A new device in the final stages of development allows a standard smartphone camera to figure out the composition of the object it is aimed at.
Electrical engineers from Tel Aviv University in Israel have invented a device that can transform smartphone cameras into hyper-spectral sensors capable of detecting the chemical ingredients of an object or fluid simply by analyzing a photo or video of it. In simpler terms, you can take a photo or video of something and get instant feedback on its chemical composition. For example, you might be able to know for sure if the drink you ordered contains alcohol or the fruits that you are about to purchase are covered with pesticides or wax.
Hyper-spectral imaging is a fascinating field, as it scans and reveals light frequencies that humans can’t see. Using hyper-spectral sensors, humans can visualize and later identify the unique chemical signatures of different substances. Satellites have been using this technology for quite some time to detect water and nutrients in soil, helping farmers manage their crops or mining companies locate mineral and gas deposits underground.

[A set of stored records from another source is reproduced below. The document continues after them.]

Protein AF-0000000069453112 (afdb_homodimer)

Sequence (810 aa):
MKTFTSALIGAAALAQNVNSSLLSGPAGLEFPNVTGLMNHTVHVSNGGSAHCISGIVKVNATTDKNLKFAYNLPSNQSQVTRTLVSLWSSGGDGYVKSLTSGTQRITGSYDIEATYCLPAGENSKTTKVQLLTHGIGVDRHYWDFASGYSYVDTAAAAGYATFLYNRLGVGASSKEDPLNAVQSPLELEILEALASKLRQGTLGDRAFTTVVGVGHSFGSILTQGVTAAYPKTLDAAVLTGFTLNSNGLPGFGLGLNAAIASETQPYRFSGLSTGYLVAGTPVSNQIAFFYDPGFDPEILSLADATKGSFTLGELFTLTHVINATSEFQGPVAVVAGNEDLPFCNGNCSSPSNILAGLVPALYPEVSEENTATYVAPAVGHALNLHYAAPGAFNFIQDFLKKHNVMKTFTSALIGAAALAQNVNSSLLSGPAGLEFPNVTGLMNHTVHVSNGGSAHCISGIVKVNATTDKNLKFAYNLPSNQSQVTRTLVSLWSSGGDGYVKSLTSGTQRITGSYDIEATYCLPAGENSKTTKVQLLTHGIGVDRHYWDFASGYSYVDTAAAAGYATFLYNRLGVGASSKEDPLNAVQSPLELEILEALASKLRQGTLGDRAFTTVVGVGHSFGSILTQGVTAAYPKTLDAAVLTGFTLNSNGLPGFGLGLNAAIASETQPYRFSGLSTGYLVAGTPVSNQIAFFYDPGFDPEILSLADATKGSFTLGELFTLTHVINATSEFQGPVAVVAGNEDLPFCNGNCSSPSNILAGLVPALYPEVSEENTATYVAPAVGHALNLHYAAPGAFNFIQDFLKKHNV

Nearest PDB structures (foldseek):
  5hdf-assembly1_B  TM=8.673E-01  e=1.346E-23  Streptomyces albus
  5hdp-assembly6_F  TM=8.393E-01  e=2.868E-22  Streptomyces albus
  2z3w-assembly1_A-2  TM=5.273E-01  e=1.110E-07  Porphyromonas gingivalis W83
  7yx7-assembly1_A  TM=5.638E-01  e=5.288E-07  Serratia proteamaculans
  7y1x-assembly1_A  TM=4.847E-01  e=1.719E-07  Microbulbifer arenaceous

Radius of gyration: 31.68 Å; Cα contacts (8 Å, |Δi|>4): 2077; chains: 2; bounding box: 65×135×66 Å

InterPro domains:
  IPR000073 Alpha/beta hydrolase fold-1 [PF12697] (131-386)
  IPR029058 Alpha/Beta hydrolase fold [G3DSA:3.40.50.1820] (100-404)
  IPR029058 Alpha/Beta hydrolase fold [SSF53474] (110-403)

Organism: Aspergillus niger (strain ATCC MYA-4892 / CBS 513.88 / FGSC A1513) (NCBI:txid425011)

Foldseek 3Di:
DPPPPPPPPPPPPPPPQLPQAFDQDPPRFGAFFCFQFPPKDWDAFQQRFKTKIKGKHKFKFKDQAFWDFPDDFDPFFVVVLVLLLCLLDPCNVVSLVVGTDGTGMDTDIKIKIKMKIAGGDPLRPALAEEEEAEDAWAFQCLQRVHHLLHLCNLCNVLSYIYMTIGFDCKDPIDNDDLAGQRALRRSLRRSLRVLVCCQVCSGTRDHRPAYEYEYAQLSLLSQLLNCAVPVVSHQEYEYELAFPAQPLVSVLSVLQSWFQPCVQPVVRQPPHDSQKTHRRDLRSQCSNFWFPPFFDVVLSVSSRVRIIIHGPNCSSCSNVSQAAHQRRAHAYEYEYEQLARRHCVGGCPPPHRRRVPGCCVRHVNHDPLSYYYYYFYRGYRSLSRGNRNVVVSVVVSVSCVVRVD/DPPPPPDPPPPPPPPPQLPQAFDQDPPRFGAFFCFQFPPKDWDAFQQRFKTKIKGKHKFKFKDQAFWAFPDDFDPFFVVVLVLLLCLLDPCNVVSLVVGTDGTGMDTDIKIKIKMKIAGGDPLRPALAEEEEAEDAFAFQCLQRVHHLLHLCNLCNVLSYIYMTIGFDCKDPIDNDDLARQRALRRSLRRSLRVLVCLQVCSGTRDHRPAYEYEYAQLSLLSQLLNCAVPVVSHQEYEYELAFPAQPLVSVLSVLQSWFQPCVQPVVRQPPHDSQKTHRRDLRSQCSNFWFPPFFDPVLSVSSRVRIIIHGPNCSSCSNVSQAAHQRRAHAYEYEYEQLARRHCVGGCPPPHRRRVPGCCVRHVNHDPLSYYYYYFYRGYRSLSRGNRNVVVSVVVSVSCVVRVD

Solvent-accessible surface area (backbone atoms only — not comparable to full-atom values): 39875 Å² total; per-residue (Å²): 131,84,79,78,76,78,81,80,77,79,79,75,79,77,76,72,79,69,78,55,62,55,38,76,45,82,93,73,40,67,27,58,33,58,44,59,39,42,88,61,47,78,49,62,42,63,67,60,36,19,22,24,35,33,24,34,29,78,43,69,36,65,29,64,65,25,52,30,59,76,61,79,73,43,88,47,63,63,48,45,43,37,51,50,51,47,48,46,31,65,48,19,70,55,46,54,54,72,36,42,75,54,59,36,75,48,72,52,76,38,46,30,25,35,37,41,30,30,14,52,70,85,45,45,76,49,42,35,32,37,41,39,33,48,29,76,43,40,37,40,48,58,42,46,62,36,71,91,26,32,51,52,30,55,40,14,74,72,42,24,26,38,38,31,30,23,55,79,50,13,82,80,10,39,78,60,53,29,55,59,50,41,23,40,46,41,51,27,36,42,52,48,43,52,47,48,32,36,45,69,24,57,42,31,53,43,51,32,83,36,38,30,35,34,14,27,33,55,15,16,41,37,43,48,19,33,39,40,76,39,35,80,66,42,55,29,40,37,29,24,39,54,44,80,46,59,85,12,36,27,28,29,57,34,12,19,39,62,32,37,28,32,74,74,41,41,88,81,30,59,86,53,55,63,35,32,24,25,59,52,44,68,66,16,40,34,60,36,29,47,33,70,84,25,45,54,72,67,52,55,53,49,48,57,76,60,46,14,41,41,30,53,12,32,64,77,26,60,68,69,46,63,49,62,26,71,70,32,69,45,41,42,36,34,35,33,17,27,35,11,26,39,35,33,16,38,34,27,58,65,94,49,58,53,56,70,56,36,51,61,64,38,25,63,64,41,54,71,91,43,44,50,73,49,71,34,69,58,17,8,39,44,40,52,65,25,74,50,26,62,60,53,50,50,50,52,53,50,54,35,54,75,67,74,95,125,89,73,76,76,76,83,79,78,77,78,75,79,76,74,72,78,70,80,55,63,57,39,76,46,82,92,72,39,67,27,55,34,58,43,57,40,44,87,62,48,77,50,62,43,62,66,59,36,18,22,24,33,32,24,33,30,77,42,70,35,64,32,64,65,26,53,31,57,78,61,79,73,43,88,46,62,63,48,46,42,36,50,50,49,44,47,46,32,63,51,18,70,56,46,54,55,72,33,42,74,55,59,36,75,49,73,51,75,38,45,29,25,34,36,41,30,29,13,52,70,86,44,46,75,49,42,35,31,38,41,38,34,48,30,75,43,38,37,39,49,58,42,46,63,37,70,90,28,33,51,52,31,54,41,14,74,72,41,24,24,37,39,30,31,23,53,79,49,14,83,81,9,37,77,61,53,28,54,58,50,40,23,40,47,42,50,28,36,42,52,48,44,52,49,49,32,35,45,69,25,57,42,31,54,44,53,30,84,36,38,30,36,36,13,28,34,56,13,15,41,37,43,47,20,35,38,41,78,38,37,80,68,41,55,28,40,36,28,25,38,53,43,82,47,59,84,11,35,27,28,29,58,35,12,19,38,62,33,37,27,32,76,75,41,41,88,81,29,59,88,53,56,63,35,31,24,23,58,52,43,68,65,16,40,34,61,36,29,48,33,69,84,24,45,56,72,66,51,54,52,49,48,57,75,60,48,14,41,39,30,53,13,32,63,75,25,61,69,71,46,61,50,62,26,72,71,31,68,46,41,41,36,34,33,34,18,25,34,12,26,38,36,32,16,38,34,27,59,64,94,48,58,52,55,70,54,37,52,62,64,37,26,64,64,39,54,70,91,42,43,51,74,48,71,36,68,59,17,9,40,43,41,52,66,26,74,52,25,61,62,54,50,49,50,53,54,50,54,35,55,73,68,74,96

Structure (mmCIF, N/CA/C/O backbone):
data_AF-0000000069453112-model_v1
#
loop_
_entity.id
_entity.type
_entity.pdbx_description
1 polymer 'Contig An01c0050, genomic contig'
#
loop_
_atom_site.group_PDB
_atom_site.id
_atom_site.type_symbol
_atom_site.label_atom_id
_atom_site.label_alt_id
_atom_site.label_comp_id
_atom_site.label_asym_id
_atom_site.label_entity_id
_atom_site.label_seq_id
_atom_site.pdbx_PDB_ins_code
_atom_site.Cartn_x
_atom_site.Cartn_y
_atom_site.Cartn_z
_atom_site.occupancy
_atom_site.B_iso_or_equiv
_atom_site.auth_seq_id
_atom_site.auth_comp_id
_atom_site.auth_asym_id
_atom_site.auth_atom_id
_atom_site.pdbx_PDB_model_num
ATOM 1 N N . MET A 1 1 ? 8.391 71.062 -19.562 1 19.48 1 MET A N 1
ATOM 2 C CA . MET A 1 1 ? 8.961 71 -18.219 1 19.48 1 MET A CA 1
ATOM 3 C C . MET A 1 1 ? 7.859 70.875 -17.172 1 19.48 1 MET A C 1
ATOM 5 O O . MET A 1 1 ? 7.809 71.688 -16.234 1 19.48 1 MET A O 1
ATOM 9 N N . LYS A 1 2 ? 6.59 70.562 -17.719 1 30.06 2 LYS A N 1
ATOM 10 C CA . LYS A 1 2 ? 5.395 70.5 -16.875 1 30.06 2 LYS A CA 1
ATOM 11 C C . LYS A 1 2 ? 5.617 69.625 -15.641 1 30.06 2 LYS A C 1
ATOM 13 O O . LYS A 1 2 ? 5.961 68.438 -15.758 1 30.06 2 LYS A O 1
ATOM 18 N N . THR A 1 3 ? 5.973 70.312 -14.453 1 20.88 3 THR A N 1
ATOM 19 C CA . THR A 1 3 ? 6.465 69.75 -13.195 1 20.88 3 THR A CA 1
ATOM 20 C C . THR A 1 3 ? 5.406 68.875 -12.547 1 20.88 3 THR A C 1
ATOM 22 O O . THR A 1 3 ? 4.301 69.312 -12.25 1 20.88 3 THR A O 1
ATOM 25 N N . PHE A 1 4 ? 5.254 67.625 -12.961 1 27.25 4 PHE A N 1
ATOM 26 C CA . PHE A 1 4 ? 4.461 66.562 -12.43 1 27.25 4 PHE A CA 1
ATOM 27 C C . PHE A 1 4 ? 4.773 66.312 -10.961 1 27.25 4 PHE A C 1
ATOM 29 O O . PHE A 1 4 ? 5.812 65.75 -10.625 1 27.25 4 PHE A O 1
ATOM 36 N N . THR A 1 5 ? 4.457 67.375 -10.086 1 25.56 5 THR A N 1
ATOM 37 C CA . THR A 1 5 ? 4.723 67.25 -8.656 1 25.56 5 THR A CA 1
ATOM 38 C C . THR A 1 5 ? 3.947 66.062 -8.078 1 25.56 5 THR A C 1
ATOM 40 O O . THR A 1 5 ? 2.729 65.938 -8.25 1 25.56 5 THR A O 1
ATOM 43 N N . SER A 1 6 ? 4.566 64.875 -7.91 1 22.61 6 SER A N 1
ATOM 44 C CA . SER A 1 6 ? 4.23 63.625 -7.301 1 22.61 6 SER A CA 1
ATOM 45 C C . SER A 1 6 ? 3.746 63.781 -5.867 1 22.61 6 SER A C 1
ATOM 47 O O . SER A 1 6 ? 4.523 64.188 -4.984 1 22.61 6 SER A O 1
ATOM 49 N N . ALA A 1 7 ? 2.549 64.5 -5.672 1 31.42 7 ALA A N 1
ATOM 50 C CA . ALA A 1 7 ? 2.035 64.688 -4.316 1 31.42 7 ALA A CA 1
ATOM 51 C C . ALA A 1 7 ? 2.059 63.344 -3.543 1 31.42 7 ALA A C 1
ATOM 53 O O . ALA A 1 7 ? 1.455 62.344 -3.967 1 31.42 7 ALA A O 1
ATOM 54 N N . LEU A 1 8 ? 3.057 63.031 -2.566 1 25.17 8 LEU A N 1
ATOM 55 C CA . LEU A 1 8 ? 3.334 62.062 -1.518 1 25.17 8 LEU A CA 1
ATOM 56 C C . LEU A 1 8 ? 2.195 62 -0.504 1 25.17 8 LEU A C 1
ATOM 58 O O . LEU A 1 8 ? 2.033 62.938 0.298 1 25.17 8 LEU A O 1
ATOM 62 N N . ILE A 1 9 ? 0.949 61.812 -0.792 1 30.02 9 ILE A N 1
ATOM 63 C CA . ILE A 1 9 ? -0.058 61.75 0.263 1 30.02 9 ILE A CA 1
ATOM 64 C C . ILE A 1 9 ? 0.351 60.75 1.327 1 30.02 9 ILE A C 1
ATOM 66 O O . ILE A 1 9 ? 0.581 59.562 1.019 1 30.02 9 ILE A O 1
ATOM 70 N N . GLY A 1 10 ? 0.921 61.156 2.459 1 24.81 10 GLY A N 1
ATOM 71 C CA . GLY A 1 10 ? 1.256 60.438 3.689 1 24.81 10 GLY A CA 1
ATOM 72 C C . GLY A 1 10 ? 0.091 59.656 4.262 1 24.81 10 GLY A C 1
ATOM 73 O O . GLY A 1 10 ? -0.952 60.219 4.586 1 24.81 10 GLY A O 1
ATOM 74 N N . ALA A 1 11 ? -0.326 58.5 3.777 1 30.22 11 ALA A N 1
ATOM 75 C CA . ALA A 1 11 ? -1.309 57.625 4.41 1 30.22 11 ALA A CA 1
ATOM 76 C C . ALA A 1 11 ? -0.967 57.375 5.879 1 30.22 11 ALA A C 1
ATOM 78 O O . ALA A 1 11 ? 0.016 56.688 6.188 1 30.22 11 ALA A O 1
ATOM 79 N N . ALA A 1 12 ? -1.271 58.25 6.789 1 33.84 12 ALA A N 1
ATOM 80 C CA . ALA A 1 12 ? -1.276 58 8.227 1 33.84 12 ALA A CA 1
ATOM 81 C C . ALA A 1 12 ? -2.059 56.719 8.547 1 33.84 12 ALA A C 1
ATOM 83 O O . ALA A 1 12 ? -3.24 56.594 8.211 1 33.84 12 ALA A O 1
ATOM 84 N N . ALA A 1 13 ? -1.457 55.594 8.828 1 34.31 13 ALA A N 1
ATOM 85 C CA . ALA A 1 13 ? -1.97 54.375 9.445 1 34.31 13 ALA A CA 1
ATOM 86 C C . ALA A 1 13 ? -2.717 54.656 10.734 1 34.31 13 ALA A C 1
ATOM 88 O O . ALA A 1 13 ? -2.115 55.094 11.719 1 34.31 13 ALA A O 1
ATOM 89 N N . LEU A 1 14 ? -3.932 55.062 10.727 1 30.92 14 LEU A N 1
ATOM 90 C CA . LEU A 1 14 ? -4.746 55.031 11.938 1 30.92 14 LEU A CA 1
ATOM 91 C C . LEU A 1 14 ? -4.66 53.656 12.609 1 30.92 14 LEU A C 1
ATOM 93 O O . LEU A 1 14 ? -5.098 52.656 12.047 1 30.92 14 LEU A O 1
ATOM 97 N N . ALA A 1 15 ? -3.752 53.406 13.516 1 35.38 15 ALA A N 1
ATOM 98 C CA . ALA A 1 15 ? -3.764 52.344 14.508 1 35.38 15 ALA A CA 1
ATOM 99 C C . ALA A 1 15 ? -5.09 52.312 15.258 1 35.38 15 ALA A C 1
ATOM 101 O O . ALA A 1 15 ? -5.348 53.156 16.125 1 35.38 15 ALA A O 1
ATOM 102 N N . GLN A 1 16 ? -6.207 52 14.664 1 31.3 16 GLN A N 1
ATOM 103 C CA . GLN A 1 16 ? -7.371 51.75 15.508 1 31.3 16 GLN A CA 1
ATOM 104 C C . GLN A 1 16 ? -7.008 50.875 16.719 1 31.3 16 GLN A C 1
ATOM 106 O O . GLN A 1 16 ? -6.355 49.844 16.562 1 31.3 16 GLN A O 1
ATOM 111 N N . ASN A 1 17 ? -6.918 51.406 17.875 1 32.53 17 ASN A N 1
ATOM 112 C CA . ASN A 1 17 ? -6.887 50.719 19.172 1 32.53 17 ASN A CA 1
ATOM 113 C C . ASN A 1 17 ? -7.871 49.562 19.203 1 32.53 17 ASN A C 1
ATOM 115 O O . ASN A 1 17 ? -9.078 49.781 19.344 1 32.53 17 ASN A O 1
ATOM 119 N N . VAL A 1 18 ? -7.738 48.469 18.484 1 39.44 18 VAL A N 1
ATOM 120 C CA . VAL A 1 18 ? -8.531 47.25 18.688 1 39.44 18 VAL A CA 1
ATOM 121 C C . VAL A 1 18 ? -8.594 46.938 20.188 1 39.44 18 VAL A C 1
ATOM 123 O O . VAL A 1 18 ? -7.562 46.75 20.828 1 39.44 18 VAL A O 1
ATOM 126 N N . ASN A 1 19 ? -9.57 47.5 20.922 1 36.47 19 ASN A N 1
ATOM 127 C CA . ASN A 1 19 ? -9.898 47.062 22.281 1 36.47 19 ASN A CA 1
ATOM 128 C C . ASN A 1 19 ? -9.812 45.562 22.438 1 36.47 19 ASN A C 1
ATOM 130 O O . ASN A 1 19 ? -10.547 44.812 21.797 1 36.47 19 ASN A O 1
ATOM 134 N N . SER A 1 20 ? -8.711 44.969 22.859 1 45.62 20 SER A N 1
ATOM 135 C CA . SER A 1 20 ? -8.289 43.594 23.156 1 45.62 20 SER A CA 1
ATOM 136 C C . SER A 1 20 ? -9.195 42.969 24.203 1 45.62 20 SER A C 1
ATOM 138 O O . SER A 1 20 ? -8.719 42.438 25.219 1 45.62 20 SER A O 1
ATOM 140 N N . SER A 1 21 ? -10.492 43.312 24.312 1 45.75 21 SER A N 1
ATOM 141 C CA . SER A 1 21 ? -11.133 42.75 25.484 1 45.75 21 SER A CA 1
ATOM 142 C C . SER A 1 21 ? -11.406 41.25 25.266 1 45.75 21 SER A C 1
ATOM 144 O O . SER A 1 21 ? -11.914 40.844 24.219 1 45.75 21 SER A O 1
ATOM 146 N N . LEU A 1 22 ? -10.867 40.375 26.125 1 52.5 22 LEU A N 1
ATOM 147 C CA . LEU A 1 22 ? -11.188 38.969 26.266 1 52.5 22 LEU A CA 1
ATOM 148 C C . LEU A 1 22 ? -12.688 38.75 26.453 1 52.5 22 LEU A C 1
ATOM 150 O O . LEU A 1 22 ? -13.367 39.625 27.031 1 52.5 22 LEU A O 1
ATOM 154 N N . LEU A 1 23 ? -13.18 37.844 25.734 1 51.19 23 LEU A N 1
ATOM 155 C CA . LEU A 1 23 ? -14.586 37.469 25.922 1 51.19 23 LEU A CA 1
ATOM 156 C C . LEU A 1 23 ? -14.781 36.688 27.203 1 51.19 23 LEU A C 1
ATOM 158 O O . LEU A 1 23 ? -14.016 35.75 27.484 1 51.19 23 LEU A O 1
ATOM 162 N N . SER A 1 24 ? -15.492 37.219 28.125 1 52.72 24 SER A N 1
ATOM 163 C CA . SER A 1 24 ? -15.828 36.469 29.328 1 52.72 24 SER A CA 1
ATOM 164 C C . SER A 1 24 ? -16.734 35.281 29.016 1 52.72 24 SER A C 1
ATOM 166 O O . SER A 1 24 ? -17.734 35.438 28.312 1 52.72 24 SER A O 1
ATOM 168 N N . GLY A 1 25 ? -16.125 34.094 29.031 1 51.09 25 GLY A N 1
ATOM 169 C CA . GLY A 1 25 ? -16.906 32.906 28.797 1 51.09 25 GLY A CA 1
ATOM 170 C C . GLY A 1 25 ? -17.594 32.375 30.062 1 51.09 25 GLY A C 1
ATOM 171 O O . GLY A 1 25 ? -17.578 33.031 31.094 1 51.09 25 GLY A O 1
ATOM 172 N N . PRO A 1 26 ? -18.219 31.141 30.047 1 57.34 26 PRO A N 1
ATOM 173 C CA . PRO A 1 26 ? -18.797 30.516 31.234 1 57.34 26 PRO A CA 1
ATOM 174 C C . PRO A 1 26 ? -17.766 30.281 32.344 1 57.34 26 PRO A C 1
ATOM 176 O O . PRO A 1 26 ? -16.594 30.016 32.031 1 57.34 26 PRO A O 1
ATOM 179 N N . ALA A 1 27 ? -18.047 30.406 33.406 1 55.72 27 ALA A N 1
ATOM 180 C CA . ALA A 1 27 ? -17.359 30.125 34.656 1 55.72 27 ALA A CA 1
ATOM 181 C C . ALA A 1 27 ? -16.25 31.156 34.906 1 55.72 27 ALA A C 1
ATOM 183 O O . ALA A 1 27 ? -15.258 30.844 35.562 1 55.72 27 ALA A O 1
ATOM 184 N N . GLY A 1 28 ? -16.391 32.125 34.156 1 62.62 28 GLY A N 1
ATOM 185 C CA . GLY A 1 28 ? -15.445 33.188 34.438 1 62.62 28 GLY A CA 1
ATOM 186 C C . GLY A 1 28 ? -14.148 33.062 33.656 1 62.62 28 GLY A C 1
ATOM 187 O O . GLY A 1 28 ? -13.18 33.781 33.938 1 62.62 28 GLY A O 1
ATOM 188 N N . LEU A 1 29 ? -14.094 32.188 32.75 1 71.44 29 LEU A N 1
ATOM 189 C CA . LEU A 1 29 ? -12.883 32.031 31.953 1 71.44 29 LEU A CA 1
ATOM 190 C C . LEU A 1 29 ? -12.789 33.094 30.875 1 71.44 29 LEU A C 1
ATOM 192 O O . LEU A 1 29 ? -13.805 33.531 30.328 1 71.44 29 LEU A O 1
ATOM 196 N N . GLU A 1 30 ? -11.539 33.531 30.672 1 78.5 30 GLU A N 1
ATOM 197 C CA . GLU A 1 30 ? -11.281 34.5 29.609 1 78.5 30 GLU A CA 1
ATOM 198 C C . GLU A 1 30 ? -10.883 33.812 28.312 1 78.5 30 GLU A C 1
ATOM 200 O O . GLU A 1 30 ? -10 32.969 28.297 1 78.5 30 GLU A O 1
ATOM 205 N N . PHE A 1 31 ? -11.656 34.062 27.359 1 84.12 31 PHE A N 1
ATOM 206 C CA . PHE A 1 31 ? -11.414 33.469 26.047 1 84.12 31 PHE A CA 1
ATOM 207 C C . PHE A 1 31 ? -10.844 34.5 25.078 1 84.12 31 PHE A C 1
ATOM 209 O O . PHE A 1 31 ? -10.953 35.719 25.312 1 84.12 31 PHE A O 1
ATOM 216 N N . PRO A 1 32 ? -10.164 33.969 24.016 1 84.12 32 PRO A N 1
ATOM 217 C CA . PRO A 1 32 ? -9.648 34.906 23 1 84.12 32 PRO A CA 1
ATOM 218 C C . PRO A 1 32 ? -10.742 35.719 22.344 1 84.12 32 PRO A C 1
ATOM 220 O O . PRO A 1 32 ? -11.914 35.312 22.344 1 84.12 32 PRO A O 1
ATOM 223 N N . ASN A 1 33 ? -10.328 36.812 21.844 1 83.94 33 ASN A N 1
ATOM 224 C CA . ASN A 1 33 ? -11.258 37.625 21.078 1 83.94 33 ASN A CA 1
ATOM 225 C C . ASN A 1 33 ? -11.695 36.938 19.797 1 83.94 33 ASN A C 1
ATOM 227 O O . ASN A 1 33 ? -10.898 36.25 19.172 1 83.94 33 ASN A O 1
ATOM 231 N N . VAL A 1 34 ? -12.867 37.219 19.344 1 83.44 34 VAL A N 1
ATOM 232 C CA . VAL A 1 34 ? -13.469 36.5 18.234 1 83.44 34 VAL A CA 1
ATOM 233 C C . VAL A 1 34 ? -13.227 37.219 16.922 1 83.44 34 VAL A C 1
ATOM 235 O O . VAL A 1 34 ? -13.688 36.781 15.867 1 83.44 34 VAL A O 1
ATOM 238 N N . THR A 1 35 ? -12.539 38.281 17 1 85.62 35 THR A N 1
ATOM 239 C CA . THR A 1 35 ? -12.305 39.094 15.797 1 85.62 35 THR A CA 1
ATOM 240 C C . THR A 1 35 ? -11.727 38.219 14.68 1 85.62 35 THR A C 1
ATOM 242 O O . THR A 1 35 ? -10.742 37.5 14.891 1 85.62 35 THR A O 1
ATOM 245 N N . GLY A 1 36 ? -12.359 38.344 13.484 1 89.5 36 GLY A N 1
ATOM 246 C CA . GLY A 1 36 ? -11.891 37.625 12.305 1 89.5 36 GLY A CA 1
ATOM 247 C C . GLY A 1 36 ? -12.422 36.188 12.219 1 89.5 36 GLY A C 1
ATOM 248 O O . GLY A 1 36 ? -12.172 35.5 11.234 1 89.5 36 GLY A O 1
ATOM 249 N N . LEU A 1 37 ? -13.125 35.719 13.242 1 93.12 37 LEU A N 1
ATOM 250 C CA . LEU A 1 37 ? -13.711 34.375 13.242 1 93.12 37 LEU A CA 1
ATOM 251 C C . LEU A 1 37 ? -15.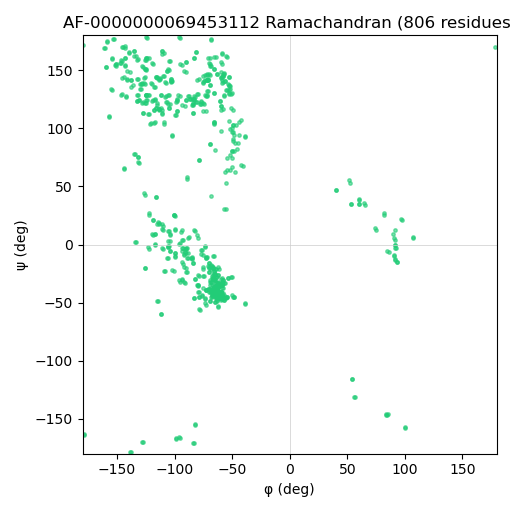234 34.438 13.266 1 93.12 37 LEU A C 1
ATOM 253 O O . LEU A 1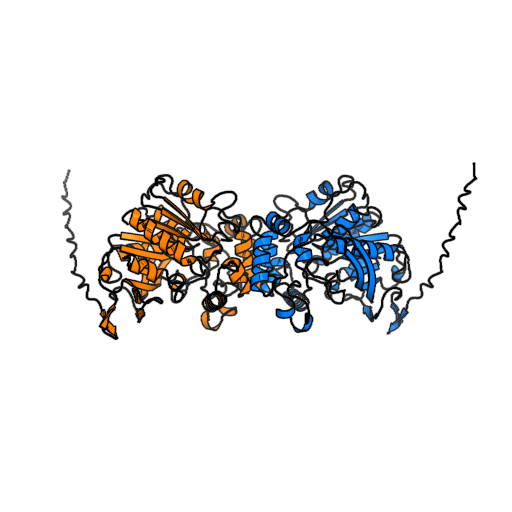 37 ? -15.82 35.031 14.188 1 93.12 37 LEU A O 1
ATOM 257 N N . MET A 1 38 ? -15.789 33.906 12.297 1 94.19 38 MET A N 1
ATOM 258 C CA . MET A 1 38 ? -17.25 33.844 12.211 1 94.19 38 MET A CA 1
ATOM 259 C C . MET A 1 38 ? -17.781 32.531 12.781 1 94.19 38 MET A C 1
ATOM 261 O O . MET A 1 38 ? -17.047 31.547 12.852 1 94.19 38 MET A O 1
ATOM 265 N N . ASN A 1 39 ? -19.125 32.562 13.281 1 93.19 39 ASN A N 1
ATOM 266 C CA . ASN A 1 39 ? -19.797 31.375 13.805 1 93.19 39 ASN A CA 1
ATOM 267 C C . ASN A 1 39 ? -18.953 30.672 14.859 1 93.19 39 ASN A C 1
ATOM 269 O O . ASN A 1 39 ? -18.688 29.469 14.75 1 93.19 39 ASN A O 1
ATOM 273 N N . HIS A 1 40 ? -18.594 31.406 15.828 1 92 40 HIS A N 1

The team appears to have significantly miniaturized the hyper-spectral sensors, that so far were inside large, sophisticated cameras. Combining a newly patented optical component and image processing software, the engineers have created a small and compact device that can fit onto a smartphone camera. Future iterations could be shrunk down further and incorporated within the smartphone’s body to greatly expand the capability of its camera.
Explaining the concept, the team revealed their optical component is based on existing microelectromechanical or MEMS technology, which relates to very small machines, less than a millimeter in size, consisting of a microprocessor and other components, such as sensors. They further added that their device, which can be mass produced, is compatible with all standard smartphone cameras. Speaking about the achievement, lead inventor, David Mendlovic explained.
“We predict hyper-spectral imaging will play a major role in consumer electronics, the automotive industry, biotechnology, and homeland security.”
So how soon can your smartphone camera be able to decipher the chemical composition? In order for the captured images to mean anything, they’ll need to be paired up with a database containing information on the hyper-spectral signatures of a range of different chemicals.
Mendlovic, along with doctoral student, Ariel Raz, have spun out a company called Unispectral Technologies and are trying to partner with companies that can analyze its camera’s images to build-up such a database. Until such a comprehensive database is complete, the hyper-spectral camera is just a fancy attachment.